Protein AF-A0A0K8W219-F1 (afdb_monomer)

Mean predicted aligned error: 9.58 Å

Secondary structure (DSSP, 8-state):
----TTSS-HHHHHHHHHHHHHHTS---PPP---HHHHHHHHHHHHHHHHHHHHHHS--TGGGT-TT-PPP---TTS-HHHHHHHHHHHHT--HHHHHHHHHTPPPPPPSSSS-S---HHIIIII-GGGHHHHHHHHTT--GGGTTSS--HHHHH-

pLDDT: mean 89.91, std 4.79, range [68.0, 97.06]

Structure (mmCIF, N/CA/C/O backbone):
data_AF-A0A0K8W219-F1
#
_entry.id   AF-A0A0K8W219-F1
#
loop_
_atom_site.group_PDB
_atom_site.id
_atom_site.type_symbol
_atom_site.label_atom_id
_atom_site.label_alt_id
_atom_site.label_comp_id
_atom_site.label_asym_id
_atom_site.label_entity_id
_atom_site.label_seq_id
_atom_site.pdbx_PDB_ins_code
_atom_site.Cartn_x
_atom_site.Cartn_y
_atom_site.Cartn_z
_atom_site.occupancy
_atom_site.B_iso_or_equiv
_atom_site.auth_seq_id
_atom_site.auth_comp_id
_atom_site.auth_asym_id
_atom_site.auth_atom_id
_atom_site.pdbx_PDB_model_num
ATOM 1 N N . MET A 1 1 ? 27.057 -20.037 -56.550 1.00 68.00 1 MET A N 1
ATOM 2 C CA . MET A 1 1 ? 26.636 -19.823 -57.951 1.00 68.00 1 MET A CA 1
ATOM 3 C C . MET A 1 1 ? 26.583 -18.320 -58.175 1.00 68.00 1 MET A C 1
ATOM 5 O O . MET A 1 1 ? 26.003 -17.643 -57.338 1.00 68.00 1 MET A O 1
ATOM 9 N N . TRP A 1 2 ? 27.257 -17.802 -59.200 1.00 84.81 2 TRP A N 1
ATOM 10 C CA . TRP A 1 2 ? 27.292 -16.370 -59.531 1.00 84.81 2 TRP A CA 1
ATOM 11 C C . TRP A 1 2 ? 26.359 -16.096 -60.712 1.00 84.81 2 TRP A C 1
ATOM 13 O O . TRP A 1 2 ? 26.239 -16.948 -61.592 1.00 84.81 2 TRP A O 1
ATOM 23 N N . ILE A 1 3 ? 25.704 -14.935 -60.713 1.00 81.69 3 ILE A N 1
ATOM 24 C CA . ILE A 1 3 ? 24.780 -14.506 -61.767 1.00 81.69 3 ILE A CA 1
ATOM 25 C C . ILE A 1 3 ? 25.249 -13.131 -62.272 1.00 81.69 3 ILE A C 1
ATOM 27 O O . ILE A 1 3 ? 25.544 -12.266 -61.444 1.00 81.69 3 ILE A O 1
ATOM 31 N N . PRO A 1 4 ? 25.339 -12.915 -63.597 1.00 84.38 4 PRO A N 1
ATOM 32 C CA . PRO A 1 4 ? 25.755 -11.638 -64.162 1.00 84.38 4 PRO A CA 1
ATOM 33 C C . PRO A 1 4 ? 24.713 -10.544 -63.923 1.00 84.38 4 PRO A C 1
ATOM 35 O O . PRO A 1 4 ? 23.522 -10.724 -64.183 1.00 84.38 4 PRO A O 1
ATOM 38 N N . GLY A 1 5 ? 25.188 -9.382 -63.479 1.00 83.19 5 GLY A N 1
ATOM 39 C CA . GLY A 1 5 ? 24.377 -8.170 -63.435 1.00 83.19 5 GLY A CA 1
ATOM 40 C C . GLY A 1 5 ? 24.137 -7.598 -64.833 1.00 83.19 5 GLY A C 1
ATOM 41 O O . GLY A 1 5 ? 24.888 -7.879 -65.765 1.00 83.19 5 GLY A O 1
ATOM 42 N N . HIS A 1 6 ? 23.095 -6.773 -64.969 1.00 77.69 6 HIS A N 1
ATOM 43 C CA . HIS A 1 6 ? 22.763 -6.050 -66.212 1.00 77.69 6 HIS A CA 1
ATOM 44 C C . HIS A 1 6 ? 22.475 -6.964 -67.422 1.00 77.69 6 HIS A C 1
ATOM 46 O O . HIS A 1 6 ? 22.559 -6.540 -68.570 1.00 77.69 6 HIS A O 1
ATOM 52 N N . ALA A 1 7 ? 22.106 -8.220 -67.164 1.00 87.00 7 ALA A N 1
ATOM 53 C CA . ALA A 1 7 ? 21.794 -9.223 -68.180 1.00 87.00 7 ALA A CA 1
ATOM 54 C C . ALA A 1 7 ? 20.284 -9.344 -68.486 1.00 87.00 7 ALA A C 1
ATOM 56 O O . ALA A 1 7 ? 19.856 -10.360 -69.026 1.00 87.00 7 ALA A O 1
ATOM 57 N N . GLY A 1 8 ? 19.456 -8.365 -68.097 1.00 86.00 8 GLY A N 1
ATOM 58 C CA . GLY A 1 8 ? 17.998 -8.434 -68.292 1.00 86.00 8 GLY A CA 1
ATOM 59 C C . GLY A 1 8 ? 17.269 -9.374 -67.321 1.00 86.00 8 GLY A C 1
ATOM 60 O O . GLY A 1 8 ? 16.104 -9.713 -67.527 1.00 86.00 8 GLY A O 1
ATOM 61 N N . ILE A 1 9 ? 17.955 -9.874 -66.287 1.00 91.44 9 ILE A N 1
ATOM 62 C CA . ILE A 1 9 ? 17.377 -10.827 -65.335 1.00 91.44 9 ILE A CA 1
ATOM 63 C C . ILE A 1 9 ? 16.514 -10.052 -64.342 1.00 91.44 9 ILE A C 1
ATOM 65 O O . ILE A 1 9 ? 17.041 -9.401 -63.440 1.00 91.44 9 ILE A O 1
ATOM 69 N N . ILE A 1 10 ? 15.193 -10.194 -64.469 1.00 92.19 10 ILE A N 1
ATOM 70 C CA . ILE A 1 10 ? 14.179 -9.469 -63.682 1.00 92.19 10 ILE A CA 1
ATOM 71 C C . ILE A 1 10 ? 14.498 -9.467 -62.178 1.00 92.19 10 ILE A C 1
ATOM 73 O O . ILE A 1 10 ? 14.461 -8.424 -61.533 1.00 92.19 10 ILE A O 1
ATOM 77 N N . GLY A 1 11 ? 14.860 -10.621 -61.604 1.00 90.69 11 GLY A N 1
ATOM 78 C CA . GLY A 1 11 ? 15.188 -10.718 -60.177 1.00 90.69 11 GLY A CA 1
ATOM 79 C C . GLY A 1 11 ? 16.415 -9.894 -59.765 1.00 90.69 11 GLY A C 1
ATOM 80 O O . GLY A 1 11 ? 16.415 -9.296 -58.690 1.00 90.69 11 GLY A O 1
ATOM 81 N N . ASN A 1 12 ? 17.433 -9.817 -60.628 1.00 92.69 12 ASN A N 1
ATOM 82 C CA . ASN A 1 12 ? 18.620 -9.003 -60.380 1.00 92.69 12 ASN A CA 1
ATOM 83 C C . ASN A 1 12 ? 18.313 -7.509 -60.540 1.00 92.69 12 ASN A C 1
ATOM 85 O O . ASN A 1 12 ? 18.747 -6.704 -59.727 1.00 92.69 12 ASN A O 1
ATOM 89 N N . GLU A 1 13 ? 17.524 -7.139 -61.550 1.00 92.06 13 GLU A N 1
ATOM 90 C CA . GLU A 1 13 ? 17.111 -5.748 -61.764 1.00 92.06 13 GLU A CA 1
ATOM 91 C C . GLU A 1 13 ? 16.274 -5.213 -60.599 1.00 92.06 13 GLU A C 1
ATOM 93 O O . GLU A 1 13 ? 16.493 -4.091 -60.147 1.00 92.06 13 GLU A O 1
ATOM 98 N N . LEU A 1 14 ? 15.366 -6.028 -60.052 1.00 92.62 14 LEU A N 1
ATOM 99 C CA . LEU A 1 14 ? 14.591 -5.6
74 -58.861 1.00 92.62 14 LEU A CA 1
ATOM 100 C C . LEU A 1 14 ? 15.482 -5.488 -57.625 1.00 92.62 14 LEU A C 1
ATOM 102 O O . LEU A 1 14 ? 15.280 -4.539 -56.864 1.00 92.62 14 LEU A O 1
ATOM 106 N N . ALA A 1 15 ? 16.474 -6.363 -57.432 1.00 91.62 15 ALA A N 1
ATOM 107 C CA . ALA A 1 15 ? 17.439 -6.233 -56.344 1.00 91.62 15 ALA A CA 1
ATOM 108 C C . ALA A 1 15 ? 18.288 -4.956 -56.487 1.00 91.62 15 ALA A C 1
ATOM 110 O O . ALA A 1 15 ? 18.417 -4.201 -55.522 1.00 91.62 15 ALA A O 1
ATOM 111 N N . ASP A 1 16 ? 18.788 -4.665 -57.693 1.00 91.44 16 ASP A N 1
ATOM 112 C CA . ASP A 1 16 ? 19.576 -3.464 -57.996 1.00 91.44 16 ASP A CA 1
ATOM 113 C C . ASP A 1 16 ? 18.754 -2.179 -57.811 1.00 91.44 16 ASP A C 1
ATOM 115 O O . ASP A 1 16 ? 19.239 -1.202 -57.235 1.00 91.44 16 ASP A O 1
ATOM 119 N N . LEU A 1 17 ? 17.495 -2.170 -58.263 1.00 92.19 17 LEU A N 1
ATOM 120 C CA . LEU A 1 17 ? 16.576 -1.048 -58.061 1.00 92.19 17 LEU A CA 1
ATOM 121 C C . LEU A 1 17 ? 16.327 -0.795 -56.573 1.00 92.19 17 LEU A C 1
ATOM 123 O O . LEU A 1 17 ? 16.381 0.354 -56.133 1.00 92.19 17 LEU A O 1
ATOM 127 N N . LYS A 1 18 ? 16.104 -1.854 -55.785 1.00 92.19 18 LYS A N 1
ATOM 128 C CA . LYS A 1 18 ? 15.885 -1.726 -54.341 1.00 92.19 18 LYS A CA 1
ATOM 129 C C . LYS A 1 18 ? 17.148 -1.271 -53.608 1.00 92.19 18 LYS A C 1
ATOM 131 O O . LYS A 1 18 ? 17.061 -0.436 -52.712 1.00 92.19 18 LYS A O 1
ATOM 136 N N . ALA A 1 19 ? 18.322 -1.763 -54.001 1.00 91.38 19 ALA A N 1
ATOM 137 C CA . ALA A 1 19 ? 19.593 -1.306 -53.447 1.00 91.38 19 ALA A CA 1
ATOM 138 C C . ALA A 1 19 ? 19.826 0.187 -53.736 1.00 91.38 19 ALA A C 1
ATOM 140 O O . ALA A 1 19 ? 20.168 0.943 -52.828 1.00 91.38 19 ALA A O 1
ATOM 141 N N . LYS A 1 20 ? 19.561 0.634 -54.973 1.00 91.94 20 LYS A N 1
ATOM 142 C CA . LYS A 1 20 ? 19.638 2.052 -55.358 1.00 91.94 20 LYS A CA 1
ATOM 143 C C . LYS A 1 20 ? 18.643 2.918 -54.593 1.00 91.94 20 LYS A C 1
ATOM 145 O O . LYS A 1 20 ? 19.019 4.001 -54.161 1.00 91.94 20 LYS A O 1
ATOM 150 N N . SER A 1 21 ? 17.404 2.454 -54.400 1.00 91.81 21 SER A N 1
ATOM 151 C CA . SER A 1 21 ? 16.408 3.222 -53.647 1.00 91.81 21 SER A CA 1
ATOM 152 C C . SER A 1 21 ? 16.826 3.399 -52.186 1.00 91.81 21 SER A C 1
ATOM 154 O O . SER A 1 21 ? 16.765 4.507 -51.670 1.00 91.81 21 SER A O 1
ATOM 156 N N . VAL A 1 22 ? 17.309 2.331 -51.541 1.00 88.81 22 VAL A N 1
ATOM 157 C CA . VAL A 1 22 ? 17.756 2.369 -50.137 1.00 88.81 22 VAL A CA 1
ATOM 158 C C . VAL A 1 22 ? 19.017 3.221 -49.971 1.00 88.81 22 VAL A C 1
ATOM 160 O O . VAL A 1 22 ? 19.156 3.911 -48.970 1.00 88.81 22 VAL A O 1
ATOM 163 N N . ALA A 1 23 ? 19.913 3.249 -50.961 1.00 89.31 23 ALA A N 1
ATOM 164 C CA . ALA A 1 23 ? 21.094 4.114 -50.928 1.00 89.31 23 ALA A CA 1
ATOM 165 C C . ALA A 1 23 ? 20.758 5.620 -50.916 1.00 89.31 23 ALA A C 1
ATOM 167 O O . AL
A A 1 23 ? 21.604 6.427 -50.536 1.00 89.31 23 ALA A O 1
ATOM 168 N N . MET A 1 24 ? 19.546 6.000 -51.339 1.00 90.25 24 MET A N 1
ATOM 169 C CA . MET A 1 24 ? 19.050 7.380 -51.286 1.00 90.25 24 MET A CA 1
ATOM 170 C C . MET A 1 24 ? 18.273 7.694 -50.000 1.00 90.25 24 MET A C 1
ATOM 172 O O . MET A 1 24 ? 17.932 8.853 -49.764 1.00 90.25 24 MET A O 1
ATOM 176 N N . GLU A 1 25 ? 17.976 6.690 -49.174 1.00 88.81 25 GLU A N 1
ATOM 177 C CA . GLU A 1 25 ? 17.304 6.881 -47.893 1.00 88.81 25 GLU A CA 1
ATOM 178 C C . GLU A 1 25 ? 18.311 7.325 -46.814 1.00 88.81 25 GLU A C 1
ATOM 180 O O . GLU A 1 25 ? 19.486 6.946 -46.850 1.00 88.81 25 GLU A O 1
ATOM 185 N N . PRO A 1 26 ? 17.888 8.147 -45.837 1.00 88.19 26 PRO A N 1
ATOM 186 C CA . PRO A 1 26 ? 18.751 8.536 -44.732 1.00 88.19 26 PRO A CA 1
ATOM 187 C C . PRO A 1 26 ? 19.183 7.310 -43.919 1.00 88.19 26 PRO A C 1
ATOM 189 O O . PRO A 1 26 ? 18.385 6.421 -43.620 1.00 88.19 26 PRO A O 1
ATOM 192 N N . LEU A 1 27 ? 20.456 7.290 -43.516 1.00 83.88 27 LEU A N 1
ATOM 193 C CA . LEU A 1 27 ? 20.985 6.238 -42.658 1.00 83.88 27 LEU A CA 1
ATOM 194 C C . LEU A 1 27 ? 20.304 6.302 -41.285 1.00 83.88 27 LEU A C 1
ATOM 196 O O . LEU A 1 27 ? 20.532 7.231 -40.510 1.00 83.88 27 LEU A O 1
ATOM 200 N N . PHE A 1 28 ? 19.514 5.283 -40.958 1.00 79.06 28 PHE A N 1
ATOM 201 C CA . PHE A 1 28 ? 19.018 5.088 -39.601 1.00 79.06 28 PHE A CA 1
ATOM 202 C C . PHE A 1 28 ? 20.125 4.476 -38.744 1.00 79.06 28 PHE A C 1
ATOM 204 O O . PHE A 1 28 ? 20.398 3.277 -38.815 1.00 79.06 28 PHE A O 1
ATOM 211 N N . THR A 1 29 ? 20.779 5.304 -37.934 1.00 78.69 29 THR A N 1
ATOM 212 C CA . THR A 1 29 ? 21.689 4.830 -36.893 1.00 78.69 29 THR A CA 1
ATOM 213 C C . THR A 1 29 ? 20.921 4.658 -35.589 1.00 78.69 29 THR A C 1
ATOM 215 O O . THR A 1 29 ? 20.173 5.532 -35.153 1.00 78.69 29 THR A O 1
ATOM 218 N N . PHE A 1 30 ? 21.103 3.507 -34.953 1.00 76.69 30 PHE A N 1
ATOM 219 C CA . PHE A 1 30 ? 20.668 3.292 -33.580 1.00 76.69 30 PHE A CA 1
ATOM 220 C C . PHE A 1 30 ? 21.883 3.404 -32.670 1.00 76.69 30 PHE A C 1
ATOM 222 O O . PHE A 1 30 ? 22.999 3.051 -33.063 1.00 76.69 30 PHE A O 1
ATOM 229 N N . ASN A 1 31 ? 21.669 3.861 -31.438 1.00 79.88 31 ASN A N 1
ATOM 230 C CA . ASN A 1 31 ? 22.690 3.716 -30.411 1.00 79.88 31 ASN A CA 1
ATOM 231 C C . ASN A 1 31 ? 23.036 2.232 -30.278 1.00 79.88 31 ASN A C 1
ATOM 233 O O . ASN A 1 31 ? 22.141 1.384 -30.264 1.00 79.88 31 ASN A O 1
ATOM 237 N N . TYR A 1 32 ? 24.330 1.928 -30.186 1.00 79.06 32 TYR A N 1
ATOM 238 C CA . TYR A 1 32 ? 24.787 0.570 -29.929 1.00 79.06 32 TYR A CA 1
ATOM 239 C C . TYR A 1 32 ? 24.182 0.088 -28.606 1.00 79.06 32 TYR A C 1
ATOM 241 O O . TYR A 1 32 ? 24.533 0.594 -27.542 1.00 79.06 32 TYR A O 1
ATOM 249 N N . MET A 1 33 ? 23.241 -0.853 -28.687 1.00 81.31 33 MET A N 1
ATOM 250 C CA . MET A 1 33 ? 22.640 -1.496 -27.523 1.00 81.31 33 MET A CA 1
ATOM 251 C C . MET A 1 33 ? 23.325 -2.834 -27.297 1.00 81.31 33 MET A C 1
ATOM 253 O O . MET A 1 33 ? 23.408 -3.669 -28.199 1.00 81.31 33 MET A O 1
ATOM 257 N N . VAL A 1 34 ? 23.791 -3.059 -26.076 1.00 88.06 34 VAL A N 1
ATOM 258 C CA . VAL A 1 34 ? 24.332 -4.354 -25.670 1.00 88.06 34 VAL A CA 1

-------------------------

WHAT TO PRODUCE: Print, from the entries above, the line with "ATOM 89 N N", the line with "ATOM 93 O O" and all lines between them, exactly and with nothing else.

TASK SOLUTION:
ATOM 89 N N . GLU A 1 13 ? 17.524 -7.139 -61.550 1.00 92.06 13 GLU A N 1
ATOM 90 C CA . GLU A 1 13 ? 17.111 -5.748 -61.764 1.00 92.06 13 GLU A CA 1
ATOM 91 C C . GLU A 1 13 ? 16.274 -5.213 -60.599 1.00 92.06 13 GLU A C 1
ATOM 93 O O . GLU A 1 13 ? 16.493 -4.091 -60.147 1.00 92.06 13 GLU A O 1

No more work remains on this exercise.